Given your direction vector is normalized, and you store FOV as cos/sin, you can pretty quickly determine if a circle is within your view (either partially or entirely).

This works by creating vectors that extend from the origin to the sides of their view port - rotating them by the view's direction. Using these vectors it can rotate the vector between the circle's center and the object down to the x-axis. Once you do this, the y-component of that vector is the signed distance of the circle to that extent.

This also works where FOV >= 90 (and by FOV, I'm talking half of your actual field of view, in radians).

This is some code from a library I'm working on called [Steerio](https://github.com/ClickerMonkey/steerio).

If someone can figure out a more efficient method, I challenge thee!

Peace!

RobinB

JGO Ninja

Medals: 44
Projects: 1
Exp: 3 years

Spacegame in progress

 « Reply #1 - Posted 2013-06-28 15:24:14 »
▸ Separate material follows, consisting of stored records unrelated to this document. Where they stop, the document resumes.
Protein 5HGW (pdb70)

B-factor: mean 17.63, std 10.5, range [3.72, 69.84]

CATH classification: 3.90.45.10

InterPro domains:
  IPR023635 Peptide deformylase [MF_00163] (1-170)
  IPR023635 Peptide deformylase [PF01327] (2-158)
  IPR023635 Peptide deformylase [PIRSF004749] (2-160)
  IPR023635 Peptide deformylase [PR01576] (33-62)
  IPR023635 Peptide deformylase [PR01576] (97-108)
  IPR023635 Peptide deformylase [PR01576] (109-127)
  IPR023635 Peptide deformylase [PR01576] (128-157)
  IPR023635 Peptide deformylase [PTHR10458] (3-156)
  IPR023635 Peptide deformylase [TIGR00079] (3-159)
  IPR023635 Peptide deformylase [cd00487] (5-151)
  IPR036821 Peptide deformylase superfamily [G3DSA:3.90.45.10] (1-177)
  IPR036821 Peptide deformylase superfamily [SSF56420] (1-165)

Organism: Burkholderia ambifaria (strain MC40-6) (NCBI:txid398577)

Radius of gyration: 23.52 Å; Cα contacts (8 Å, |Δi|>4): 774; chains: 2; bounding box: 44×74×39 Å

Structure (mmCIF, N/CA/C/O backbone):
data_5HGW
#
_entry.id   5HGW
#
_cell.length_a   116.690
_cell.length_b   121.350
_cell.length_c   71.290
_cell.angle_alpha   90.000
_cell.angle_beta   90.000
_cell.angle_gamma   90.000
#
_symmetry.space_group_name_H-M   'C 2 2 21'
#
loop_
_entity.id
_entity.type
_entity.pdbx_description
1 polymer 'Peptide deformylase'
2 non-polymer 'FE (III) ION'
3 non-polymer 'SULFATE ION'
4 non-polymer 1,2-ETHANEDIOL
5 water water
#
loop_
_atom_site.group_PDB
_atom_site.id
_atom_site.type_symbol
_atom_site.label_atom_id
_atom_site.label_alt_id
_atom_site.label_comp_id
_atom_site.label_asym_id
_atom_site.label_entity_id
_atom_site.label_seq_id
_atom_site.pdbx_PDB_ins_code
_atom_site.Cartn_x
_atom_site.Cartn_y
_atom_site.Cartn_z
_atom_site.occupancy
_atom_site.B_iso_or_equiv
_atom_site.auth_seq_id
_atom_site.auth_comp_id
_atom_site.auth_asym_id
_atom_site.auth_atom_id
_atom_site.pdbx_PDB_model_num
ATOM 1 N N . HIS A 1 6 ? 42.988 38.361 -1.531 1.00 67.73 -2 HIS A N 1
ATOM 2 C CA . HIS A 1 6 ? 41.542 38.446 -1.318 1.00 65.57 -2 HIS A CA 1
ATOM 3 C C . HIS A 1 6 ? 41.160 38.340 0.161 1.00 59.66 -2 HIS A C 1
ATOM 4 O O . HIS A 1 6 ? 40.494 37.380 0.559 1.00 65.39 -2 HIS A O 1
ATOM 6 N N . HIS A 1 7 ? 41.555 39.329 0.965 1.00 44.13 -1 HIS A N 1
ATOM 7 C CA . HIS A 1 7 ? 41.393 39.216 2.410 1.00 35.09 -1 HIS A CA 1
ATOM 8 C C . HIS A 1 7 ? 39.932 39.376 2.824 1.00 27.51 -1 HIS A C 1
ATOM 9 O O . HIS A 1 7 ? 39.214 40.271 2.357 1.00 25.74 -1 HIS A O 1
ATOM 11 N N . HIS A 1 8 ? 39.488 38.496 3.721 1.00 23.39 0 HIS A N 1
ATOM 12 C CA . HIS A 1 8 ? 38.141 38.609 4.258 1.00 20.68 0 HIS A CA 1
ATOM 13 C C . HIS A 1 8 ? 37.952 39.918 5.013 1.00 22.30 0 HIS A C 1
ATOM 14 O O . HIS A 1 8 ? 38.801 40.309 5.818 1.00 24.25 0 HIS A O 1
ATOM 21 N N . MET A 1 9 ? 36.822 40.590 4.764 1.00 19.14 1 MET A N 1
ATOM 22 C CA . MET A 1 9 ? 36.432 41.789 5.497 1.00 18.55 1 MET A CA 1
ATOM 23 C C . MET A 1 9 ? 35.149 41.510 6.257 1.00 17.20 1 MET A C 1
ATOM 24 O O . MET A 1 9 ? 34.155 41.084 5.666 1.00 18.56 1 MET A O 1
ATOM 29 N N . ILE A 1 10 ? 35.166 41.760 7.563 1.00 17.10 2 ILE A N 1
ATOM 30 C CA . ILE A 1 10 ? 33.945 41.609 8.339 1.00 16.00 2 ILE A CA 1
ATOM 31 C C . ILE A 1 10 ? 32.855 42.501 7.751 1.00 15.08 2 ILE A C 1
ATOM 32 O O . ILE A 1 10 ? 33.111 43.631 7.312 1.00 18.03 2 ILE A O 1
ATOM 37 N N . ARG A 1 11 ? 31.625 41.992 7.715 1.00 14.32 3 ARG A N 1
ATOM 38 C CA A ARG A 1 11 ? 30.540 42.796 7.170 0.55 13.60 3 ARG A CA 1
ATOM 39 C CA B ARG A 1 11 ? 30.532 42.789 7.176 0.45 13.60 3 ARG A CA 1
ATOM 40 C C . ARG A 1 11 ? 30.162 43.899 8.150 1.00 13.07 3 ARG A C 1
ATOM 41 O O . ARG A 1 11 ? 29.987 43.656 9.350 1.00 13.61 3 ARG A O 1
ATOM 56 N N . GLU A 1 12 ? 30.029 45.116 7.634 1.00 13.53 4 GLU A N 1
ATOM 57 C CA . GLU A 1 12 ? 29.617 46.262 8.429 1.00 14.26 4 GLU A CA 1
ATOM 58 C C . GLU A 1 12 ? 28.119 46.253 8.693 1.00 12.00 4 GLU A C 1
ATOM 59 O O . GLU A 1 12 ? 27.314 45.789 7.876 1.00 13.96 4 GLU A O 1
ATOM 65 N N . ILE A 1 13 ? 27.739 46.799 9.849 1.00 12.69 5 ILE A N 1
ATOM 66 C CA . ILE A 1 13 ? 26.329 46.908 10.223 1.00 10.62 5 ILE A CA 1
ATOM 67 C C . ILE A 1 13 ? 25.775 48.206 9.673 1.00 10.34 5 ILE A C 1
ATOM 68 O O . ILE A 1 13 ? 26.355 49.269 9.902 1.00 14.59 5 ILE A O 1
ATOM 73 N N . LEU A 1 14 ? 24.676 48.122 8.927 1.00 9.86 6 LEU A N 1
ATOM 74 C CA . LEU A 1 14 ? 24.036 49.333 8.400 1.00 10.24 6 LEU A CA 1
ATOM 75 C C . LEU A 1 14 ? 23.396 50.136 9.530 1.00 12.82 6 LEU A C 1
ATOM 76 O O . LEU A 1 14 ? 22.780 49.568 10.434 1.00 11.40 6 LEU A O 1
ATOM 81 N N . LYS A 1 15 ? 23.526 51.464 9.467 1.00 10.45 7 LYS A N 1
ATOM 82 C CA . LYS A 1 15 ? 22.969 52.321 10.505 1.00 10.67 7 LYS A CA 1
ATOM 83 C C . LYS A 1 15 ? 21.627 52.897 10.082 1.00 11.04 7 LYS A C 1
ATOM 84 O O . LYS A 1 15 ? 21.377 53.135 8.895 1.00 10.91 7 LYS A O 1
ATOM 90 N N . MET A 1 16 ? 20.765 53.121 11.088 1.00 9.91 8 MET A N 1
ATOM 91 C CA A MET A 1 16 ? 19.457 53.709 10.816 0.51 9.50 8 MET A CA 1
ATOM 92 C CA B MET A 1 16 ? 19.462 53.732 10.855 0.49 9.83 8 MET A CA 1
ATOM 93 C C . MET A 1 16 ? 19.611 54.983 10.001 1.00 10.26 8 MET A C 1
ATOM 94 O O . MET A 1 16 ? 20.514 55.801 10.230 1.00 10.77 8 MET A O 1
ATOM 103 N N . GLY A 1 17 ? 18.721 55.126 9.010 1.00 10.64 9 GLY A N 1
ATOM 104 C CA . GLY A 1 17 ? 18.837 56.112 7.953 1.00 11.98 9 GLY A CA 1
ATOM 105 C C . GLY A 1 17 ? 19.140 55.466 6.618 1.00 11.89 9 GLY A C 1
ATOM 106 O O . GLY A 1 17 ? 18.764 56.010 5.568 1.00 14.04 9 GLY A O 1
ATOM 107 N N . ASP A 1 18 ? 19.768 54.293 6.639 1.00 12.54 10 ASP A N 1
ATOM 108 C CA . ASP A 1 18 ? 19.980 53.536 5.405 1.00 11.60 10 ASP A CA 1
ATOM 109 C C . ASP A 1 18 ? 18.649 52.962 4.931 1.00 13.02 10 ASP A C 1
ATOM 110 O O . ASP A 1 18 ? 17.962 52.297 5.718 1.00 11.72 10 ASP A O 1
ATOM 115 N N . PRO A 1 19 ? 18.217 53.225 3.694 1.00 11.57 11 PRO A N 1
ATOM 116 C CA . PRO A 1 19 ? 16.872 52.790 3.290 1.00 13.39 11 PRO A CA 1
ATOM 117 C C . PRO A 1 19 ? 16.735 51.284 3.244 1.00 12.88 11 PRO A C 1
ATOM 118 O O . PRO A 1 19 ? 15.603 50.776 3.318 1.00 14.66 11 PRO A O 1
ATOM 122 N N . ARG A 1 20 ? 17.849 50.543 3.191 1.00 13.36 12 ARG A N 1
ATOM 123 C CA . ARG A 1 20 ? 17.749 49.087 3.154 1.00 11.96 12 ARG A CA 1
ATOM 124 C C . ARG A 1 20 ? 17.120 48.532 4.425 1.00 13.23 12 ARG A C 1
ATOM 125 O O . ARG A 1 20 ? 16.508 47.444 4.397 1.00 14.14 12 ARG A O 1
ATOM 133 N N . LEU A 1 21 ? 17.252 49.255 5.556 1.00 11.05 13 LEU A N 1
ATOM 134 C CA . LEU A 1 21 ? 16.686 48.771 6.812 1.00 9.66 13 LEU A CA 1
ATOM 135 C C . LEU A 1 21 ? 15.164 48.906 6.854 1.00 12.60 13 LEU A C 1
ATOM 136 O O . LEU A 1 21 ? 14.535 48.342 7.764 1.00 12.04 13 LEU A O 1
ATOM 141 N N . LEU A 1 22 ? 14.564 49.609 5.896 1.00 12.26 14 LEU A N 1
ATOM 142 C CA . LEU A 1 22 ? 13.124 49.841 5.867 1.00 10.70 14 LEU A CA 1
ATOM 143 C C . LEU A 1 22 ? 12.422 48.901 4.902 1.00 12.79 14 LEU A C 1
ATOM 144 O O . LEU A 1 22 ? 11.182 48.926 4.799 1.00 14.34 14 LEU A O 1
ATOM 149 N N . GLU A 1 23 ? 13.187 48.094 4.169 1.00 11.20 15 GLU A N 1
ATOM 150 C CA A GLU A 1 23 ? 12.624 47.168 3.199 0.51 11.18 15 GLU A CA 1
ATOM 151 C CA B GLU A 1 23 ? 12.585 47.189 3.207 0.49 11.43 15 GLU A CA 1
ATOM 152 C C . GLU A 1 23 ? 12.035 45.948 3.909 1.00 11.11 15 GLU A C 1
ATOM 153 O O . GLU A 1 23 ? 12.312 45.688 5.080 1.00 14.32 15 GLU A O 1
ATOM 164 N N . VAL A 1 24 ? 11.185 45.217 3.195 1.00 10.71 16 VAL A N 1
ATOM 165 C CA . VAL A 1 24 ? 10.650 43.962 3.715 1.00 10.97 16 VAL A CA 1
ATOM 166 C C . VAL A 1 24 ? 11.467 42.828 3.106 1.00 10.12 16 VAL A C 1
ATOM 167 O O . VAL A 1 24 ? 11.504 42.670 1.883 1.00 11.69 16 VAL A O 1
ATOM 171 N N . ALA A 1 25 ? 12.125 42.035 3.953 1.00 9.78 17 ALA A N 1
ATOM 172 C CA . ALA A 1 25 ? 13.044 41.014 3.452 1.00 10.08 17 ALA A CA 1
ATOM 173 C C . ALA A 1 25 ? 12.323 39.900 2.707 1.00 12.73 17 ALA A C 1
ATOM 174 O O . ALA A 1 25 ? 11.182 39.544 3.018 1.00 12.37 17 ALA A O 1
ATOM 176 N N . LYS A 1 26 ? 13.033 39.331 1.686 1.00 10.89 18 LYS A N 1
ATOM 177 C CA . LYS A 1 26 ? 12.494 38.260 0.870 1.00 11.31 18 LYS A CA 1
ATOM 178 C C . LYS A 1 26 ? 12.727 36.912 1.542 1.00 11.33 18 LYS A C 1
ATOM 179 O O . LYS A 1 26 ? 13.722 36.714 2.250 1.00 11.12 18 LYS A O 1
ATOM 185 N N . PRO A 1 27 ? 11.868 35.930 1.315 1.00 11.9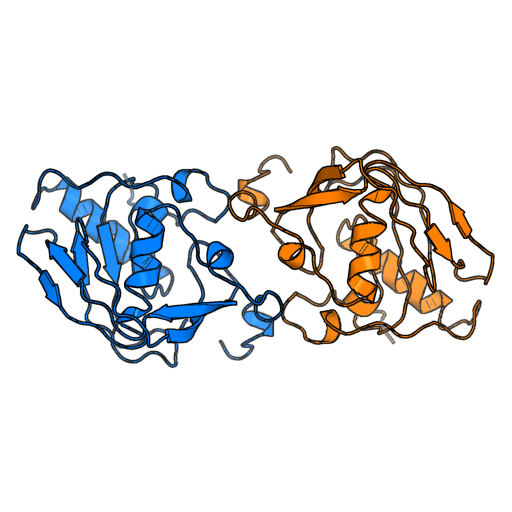5 19 PRO A N 1
ATOM 186 C CA . PRO A 1 27 ? 12.143 34.611 1.901 1.00 13.14 19 PRO A CA 1
ATOM 187 C C . PRO A 1 27 ? 13.339 33.927 1.252 1.00 12.36 19 PRO A C 1
ATOM 188 O O . PRO A 1 27 ? 13.634 34.102 0.059 1.00 15.13 19 PRO A O 1
ATOM 192 N N . VAL A 1 28 ? 14.012 33.119 2.057 1.00 12.23 20 VAL A N 1
ATOM 193 C CA . VAL A 1 28 ? 15.024 32.202 1.540 1.00 13.73 20 VAL A CA 1
ATOM 194 C C . VAL A 1 28 ? 14.338 31.073 0.785 1.00 16.27 20 VAL A C 1
ATOM 195 O O . VAL A 1 28 ? 13.472 30.372 1.331 1.00 15.64 20 VAL A O 1
ATOM 199 N N . ALA A 1 29 ? 14.758 30.849 -0.471 1.00 15.95 21 ALA A N 1
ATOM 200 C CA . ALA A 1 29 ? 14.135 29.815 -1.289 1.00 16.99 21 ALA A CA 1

Why is this function better then:

circle.x - circle.width/2 <= rect.x + rect.width && circle.x + circle.width >= rect.x (same with y)
ClickerMonkey

JGO Coder

Medals: 20

Game Engineer

 « Reply #2 - Posted 2013-06-28 15:31:39 »

By "your" FOV, I mean something in your game like a unit.

Imagine that on the head of a unit of yours, and it want's to know everything it can see based on it's direction, location, and FOV.

RobinB

JGO Ninja

Medals: 44
Projects: 1
Exp: 3 years

Spacegame in progress

 « Reply #3 - Posted 2013-06-28 15:36:28 »

Oh awesome i was looking for that a while ago!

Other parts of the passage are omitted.